§ **GOAL OF THE EXERCISE**: From the entries below, return exactly the lines beginning at the one that contains "ATOM 25 C CA" and ending at the one that contains "ATOM 63 C CA", both of them included, and only those lines.

• • •

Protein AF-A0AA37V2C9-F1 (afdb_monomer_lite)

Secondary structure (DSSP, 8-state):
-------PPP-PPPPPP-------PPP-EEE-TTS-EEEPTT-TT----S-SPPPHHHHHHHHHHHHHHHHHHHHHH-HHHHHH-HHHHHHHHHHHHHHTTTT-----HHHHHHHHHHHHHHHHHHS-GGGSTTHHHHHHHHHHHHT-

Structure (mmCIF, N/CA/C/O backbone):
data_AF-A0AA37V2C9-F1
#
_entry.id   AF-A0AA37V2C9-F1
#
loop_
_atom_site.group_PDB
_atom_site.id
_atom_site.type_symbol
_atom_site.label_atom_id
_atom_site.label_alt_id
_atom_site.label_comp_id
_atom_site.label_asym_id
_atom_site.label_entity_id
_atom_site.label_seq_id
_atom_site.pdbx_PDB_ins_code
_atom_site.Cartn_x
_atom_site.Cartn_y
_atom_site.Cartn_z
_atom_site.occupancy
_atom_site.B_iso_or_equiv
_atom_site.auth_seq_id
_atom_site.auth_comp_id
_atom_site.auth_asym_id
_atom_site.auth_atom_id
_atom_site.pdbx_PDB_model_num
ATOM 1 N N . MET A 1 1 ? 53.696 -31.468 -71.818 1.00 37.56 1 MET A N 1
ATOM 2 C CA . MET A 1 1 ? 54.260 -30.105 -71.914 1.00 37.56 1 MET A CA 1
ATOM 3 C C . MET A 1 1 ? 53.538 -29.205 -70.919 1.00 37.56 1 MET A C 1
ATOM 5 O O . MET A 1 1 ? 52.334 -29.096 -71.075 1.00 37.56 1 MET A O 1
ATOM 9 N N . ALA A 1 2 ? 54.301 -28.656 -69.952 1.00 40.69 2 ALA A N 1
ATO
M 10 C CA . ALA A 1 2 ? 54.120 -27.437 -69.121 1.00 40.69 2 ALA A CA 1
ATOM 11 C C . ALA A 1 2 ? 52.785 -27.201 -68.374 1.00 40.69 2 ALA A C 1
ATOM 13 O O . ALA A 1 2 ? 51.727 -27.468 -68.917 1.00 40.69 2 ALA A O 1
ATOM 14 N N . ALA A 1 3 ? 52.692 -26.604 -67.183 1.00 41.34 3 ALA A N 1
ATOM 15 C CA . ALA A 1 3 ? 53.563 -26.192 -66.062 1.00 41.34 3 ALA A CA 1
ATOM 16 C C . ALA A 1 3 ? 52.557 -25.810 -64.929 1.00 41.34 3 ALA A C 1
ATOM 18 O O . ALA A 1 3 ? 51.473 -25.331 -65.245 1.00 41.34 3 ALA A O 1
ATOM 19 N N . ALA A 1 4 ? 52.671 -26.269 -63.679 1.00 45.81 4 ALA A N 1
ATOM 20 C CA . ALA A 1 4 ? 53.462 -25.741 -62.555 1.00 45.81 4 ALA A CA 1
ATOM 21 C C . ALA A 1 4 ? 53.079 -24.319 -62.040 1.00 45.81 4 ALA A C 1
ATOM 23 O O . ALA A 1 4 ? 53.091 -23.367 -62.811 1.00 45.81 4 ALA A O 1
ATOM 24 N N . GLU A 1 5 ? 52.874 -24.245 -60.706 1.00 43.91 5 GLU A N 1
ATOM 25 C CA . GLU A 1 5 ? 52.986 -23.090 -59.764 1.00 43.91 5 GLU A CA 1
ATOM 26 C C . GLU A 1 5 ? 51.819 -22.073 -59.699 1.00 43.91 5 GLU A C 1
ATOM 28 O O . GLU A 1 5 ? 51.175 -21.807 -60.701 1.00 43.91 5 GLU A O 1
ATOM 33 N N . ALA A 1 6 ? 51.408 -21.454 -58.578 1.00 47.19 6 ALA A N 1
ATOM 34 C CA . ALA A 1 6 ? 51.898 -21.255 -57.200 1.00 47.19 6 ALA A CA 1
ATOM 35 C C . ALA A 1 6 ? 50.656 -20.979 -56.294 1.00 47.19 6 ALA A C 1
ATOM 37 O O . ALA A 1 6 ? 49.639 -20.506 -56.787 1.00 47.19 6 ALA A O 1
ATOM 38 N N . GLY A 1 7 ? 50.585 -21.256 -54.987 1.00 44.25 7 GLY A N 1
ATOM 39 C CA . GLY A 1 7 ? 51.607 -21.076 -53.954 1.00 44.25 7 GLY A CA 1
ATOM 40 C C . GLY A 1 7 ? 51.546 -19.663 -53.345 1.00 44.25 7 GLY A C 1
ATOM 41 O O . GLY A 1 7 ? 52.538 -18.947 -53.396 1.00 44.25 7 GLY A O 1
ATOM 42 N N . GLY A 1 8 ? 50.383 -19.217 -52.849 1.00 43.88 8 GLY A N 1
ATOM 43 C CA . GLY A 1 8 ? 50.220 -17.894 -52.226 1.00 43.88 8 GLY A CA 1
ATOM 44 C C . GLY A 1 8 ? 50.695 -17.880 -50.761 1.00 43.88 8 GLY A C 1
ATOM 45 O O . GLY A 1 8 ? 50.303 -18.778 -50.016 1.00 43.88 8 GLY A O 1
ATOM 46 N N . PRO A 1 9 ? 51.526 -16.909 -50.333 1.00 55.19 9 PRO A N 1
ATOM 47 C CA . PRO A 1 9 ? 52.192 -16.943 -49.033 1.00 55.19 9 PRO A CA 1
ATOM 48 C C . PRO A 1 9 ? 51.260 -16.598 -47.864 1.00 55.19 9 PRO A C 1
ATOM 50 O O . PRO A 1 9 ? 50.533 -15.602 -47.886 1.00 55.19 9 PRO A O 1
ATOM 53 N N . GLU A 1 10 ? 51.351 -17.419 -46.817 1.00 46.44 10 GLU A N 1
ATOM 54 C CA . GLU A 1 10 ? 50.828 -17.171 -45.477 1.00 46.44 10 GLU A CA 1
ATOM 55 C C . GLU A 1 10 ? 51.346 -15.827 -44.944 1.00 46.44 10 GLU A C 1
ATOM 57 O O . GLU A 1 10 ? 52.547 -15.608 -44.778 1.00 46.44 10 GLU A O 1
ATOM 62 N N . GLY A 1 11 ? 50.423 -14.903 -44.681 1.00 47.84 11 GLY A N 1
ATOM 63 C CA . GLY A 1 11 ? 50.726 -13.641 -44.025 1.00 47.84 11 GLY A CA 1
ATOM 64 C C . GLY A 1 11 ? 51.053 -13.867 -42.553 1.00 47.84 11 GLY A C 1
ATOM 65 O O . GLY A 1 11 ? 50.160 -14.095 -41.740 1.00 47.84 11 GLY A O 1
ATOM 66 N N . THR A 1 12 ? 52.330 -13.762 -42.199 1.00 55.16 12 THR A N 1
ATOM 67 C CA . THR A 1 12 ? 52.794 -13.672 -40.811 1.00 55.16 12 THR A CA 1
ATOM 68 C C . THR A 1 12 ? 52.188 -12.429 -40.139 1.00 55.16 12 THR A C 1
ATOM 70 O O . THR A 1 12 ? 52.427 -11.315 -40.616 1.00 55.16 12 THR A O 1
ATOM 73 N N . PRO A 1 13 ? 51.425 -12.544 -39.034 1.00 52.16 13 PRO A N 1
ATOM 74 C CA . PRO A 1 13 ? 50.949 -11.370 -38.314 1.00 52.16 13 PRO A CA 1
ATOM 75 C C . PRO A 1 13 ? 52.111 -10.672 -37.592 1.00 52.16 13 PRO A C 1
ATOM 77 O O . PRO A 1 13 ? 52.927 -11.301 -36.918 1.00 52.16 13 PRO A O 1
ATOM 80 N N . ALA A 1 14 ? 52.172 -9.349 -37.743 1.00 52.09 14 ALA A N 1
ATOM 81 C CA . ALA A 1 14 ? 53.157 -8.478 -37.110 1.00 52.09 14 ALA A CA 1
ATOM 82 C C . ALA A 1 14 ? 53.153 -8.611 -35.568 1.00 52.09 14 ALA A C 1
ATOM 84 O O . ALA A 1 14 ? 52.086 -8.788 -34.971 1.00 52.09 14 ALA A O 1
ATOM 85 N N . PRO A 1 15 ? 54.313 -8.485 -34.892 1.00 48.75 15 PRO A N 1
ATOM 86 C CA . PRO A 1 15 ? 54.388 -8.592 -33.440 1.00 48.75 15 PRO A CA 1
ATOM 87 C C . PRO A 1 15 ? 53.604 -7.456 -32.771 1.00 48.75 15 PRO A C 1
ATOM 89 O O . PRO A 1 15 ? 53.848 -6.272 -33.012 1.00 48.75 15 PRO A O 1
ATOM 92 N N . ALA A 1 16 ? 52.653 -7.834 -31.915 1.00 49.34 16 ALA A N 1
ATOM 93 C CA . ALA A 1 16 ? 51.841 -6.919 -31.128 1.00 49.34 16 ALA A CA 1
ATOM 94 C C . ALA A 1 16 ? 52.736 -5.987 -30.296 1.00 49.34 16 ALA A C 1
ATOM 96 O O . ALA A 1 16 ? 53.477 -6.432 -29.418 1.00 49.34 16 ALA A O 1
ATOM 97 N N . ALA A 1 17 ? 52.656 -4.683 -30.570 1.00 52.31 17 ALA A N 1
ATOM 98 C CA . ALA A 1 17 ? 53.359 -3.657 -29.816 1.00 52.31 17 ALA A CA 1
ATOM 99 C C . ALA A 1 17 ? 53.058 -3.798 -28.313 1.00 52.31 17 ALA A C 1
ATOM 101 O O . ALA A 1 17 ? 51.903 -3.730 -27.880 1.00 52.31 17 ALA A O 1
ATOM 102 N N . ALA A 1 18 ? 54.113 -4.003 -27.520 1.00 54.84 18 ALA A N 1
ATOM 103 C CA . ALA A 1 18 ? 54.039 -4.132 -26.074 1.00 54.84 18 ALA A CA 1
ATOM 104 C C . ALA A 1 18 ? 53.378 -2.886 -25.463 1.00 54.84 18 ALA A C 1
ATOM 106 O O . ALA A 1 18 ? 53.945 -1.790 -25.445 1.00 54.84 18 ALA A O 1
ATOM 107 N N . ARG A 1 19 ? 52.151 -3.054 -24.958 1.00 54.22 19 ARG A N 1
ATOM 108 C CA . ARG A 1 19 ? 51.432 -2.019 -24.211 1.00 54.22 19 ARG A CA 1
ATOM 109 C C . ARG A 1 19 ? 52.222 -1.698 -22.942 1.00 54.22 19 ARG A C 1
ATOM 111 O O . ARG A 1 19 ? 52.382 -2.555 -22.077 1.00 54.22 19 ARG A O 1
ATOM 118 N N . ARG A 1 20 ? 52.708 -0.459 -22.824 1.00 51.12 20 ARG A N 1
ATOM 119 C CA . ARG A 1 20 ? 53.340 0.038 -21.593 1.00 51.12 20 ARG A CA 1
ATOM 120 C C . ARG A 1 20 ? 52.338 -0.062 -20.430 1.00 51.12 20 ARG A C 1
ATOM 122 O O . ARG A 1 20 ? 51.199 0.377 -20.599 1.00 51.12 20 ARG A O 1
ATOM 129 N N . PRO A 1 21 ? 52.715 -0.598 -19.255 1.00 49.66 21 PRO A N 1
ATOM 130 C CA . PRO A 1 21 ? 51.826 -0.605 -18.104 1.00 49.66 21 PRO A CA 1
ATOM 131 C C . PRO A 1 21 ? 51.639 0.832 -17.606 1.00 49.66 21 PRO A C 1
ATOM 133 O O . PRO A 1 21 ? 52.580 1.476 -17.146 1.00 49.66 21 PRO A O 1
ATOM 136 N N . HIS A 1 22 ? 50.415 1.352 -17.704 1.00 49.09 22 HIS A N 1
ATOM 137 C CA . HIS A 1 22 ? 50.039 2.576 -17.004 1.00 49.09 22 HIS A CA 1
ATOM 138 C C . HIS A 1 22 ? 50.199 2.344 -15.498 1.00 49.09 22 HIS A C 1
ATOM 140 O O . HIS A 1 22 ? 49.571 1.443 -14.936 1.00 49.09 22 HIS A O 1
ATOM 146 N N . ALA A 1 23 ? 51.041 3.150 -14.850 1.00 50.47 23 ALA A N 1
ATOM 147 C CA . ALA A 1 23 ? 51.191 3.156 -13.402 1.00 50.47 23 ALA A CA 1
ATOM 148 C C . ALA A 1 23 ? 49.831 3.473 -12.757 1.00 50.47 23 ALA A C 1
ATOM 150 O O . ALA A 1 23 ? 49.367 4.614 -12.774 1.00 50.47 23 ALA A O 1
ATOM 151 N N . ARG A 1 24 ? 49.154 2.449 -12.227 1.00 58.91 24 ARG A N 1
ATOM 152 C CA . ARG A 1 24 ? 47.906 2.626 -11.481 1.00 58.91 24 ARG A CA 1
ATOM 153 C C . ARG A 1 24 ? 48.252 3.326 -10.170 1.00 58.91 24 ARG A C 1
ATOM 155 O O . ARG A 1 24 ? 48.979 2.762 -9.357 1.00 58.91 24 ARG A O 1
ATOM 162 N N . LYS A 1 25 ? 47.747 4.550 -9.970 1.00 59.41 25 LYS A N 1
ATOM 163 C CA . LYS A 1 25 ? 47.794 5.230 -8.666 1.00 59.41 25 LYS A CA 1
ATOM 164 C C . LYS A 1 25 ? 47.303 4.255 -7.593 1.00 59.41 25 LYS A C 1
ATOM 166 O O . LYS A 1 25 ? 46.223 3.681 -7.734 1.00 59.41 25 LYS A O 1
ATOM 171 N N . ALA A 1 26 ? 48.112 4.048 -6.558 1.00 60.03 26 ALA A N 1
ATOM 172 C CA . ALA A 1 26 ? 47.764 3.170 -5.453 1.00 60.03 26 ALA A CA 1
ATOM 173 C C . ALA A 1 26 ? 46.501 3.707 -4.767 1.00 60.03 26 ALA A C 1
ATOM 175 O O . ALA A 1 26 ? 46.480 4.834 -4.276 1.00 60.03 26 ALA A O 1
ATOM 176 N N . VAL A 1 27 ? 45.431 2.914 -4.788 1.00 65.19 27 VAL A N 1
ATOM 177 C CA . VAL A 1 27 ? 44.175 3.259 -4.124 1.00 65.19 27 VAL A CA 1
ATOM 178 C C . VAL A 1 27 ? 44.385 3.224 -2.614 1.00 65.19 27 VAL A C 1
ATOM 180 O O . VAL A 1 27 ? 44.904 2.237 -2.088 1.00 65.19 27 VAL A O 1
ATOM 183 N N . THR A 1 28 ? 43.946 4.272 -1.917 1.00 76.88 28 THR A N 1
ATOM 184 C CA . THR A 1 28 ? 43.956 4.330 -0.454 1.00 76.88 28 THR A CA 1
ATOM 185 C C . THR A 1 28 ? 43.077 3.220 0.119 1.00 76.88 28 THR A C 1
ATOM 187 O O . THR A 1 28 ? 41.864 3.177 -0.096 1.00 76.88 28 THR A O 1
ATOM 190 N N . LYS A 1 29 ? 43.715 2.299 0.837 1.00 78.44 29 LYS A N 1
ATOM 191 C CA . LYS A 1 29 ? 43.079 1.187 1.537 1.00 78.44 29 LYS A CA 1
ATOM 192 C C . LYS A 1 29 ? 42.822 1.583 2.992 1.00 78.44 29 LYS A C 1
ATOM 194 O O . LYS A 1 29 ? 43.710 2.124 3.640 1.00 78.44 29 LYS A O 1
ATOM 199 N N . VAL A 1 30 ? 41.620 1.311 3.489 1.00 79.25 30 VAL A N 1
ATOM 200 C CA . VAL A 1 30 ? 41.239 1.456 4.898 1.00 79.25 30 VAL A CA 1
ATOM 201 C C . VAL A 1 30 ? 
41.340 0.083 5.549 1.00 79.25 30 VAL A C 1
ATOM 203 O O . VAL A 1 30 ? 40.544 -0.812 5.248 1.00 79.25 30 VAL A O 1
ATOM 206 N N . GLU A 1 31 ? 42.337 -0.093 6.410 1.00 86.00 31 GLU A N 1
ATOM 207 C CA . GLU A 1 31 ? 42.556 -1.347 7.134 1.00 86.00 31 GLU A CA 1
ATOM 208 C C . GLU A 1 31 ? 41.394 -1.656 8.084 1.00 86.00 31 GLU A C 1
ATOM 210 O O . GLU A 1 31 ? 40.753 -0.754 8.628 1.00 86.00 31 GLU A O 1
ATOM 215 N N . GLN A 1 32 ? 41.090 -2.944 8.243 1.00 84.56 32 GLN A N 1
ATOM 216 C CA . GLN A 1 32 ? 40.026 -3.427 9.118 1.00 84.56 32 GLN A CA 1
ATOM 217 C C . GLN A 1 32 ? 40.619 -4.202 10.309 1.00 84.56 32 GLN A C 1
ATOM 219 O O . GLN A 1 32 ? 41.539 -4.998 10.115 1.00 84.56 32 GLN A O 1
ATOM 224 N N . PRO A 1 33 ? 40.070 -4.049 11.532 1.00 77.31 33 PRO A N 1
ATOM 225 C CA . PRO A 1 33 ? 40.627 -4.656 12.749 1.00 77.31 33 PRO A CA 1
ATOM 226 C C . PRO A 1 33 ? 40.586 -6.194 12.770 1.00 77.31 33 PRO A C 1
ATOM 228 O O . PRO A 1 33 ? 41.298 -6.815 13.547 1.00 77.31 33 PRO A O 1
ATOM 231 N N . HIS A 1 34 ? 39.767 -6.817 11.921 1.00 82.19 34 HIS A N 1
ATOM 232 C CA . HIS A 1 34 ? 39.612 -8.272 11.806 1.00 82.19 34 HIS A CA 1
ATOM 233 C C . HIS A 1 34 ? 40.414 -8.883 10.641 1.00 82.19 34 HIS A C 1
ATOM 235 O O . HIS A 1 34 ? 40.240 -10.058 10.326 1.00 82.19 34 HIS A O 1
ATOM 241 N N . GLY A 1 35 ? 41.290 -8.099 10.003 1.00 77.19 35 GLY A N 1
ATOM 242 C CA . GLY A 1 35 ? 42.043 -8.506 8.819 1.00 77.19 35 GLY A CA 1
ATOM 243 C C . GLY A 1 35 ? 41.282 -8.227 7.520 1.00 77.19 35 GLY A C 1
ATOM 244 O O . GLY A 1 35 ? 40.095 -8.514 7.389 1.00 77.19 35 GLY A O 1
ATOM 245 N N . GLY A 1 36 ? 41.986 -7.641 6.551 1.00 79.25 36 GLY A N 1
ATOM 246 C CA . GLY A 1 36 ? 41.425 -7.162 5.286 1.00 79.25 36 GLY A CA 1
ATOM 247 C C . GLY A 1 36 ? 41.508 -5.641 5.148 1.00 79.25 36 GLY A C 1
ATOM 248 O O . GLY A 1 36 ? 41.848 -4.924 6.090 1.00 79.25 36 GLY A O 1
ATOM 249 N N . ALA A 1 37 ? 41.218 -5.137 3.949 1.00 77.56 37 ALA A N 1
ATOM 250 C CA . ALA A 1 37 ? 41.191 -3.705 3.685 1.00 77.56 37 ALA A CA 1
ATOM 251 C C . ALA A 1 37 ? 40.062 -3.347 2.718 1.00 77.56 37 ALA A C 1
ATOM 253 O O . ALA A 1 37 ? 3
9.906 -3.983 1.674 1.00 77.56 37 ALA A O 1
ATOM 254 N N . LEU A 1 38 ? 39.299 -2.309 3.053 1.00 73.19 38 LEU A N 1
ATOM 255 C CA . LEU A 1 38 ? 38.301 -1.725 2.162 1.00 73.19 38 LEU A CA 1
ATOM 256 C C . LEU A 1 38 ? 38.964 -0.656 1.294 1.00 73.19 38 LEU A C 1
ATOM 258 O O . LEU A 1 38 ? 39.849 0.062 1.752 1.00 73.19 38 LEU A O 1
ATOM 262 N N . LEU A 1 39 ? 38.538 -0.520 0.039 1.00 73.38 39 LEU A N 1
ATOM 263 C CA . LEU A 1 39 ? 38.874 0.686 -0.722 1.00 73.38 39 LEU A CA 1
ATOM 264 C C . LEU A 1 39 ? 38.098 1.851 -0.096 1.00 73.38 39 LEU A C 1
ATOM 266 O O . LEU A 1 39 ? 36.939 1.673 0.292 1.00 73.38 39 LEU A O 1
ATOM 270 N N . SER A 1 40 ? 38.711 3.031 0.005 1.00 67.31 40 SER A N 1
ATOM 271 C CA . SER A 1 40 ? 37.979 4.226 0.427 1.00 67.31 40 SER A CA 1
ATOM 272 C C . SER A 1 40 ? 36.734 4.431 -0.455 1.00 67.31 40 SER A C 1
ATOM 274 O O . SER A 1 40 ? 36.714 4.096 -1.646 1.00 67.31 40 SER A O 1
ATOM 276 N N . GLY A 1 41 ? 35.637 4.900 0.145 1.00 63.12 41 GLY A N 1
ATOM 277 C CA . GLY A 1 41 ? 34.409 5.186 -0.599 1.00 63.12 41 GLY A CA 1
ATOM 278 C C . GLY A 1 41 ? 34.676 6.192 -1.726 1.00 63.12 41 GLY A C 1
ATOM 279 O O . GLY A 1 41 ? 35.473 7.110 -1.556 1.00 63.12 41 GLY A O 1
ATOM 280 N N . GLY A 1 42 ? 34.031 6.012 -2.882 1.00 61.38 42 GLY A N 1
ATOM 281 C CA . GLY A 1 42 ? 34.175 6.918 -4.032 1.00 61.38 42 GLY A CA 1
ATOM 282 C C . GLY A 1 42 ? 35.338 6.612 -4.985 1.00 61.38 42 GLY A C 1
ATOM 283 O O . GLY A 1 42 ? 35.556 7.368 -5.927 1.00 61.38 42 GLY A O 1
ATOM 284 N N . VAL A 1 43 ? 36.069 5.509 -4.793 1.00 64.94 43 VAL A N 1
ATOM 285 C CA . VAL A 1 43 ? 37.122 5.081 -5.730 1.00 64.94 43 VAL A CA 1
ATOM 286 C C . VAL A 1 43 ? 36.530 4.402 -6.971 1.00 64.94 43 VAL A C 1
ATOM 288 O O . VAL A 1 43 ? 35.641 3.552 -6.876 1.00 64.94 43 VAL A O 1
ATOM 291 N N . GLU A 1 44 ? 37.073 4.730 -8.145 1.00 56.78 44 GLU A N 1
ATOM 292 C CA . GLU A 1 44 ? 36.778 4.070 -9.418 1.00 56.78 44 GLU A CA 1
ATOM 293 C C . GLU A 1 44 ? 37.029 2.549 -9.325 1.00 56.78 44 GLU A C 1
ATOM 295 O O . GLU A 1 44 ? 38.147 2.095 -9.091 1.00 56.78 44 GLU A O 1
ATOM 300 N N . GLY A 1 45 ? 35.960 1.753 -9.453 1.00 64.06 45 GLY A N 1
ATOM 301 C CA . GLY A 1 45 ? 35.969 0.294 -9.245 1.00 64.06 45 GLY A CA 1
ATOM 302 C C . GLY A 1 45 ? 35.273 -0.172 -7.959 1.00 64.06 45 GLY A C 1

• • •

§ **SOLUTION TO THIS PROBLEM**:
ATOM 25 C CA . GLU A 1 5 ? 52.986 -23.090 -59.764 1.00 43.91 5 GLU A CA 1
ATOM 26 C C . GLU A 1 5 ? 51.819 -22.073 -59.699 1.00 43.91 5 GLU A C 1
ATOM 28 O O . GLU A 1 5 ? 51.175 -21.807 -60.701 1.00 43.91 5 GLU A O 1
ATOM 33 N N . ALA A 1 6 ? 51.408 -21.454 -58.578 1.00 47.19 6 ALA A N 1
ATOM 34 C CA . ALA A 1 6 ? 51.898 -21.255 -57.200 1.00 47.19 6 ALA A CA 1
ATOM 35 C C . ALA A 1 6 ? 50.656 -20.979 -56.294 1.00 47.19 6 ALA A C 1
ATOM 37 O O . ALA A 1 6 ? 49.639 -20.506 -56.787 1.00 47.19 6 ALA A O 1
ATOM 38 N N . GLY A 1 7 ? 50.585 -21.256 -54.987 1.00 44.25 7 GLY A N 1
ATOM 39 C CA . GLY A 1 7 ? 51.607 -21.076 -53.954 1.00 44.25 7 GLY A CA 1
ATOM 40 C C . GLY A 1 7 ? 51.546 -19.663 -53.345 1.00 44.25 7 GLY A C 1
ATOM 41 O O . GLY A 1 7 ? 52.538 -18.947 -53.396 1.00 44.25 7 GLY A O 1
ATOM 42 N N . GLY A 1 8 ? 50.383 -19.217 -52.849 1.00 43.88 8 GLY A N 1
ATOM 43 C CA . GLY A 1 8 ? 50.220 -17.894 -52.226 1.00 43.88 8 GLY A CA 1
ATOM 44 C C . GLY A 1 8 ? 50.695 -17.880 -50.761 1.00 43.88 8 GLY A C 1
ATOM 45 O O . GLY A 1 8 ? 50.303 -18.778 -50.016 1.00 43.88 8 GLY A O 1
ATOM 46 N N . PRO A 1 9 ? 51.526 -16.909 -50.333 1.00 55.19 9 PRO A N 1
ATOM 47 C CA . PRO A 1 9 ? 52.192 -16.943 -49.033 1.00 55.19 9 PRO A CA 1
ATOM 48 C C . PRO A 1 9 ? 51.260 -16.598 -47.864 1.00 55.19 9 PRO A C 1
ATOM 50 O O . PRO A 1 9 ? 50.533 -15.602 -47.886 1.00 55.19 9 PRO A O 1
ATOM 53 N N . GLU A 1 10 ? 51.351 -17.419 -46.817 1.00 46.44 10 GLU A N 1
ATOM 54 C CA . GLU A 1 10 ? 50.828 -17.171 -45.477 1.00 46.44 10 GLU A CA 1
ATOM 55 C C . GLU A 1 10 ? 51.346 -15.827 -44.944 1.00 46.44 10 GLU A C 1
ATOM 57 O O . GLU A 1 10 ? 52.547 -15.608 -44.778 1.00 46.44 10 GLU A O 1
ATOM 62 N N . GLY A 1 11 ? 50.423 -14.903 -44.681 1.00 47.84 11 GLY A N 1
ATOM 63 C CA . GLY A 1 11 ? 50.726 -13.641 -44.025 1.00 47.84 11 GLY A CA 1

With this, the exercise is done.